A BALEIA E A DEMOCRACIA
Sabe em que eu estou pensando? Em Herman Melville e Karl Popper. À primeira vista, um não tem nada a ver com o outro. Eles viveram e escreveram em épocas distintas. Melville foi um autor de histórias e aventuras no mar - seu romance mais importante, "Moby Dick", foi publicado há 160 anos e é um dos clássicos da literatura americana. Popper foi filósofo e ensaísta e pugnou intensamente, em sua obra " A sociedade aberta e seus inimigos", por uma sociedade plenamente democrática, constituída, na sua essência, de indivíduos autônomos e livres.

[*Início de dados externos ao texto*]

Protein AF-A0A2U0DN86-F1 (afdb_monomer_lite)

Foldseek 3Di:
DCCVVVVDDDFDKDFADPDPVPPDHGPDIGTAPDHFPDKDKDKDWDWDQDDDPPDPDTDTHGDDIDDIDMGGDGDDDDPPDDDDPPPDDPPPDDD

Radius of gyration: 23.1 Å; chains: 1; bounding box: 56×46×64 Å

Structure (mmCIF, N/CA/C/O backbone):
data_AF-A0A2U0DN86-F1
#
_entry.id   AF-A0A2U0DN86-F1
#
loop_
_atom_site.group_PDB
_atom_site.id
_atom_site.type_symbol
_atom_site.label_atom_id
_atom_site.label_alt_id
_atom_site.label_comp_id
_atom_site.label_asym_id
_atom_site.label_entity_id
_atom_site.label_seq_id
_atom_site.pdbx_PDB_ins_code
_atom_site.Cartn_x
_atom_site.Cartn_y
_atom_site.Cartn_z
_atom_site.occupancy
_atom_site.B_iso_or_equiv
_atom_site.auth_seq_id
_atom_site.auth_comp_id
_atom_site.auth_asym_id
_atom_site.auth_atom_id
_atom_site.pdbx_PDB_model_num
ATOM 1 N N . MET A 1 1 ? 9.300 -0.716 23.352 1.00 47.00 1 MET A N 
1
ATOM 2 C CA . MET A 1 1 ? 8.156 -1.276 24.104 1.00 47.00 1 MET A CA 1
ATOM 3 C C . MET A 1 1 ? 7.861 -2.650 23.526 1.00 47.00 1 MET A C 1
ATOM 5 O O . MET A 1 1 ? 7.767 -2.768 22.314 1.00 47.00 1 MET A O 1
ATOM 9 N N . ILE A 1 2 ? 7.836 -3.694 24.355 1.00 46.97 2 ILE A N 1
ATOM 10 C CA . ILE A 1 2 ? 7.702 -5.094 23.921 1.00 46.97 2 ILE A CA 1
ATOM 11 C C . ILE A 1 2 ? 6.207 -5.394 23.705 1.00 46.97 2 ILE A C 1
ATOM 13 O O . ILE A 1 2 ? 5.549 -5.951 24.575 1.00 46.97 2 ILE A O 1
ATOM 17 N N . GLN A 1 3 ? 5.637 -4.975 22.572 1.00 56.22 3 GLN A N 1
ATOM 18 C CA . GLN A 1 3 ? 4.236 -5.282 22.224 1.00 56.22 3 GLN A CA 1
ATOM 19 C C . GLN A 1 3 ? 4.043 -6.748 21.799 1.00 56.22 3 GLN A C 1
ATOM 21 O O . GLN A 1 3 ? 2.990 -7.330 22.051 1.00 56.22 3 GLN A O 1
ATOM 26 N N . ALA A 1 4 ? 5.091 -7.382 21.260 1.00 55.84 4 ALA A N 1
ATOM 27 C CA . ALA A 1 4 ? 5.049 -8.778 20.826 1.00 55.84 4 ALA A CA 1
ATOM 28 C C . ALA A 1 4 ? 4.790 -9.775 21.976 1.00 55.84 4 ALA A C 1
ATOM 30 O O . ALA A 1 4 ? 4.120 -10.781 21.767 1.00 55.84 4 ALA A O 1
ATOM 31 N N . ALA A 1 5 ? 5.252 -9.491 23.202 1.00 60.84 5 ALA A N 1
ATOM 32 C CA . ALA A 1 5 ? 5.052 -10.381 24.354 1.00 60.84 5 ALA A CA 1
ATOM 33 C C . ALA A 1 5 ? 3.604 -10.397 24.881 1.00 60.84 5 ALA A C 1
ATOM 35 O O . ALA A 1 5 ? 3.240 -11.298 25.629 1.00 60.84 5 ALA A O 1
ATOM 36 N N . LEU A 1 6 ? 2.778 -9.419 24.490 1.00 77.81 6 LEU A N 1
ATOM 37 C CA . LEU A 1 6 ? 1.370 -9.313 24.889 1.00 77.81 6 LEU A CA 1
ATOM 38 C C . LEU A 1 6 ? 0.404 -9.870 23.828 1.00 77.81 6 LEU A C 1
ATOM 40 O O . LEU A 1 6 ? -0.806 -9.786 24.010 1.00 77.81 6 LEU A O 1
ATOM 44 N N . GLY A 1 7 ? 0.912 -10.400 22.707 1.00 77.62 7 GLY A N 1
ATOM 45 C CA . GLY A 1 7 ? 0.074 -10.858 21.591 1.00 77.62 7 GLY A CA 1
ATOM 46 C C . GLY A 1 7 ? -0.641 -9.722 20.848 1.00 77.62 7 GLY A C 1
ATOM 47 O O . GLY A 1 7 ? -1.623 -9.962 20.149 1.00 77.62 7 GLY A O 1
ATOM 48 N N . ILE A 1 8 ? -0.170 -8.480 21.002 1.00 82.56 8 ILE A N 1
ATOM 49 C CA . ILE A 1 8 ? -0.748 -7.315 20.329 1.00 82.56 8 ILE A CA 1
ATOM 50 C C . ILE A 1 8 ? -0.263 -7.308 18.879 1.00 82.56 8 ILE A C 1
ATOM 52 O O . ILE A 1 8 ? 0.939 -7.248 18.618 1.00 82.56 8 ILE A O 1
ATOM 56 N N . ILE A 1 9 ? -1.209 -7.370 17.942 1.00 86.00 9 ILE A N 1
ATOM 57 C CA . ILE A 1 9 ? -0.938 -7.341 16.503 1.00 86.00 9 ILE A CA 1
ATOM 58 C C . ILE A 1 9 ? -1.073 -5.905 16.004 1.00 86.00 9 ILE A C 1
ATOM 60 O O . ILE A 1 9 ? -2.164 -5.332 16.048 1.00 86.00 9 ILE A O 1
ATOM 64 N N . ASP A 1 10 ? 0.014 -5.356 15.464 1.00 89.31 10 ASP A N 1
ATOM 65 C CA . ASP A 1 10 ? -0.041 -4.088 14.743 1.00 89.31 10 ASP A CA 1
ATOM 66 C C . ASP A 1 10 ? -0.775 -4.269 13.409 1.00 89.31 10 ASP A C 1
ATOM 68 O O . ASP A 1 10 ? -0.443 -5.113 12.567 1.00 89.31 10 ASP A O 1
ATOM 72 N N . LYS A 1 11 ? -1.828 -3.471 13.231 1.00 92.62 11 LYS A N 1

"Moby Dick" é uma história de obstinação e vingança. A trágica história do capitão Ahab: sua vida só haverá de ter sentido e sua alma só haverá de ter descanso depois de caçar e trucidar a terrível baleia branca que lhe mutilou a perna. Para tanto, não hesita em submeter toda a tripulação de seu navio baleeiro, o Pequod, a uma jornada fatal. Não lhes dá opção. Impõe-lhes seu destino de ódio e violência. Rouba-lhes a alma, em nome da sua própria obsessão.
Por que associei Melville a Popper? Porque Karl Popper nos diz que isso é o que pode acontecer quando ditadores e partidos políticos ascendem ao poder e impõem a um povo, a uma nação inteira, sua visão totalitária e única, quando é subtraído de cada cidadão o direito de escolher o seu próprio caminho. Popper defende o oposto: uma sociedade que proteja o direito de cada indivíduo de fazer seus próprios planos de vida e de construir sua felicidade. Para Popper, uma sociedade aberta, livre e democrática é aquela em que o cidadão não está preso a uma só seita, a uma só religião, ou a um só partido, a uma só vontade. Uma sociedade aberta, livre e democrática é aquela em que o cidadão pode se dar ao direito de considerar que sua alma é realmente sua. E não dos donos do poder.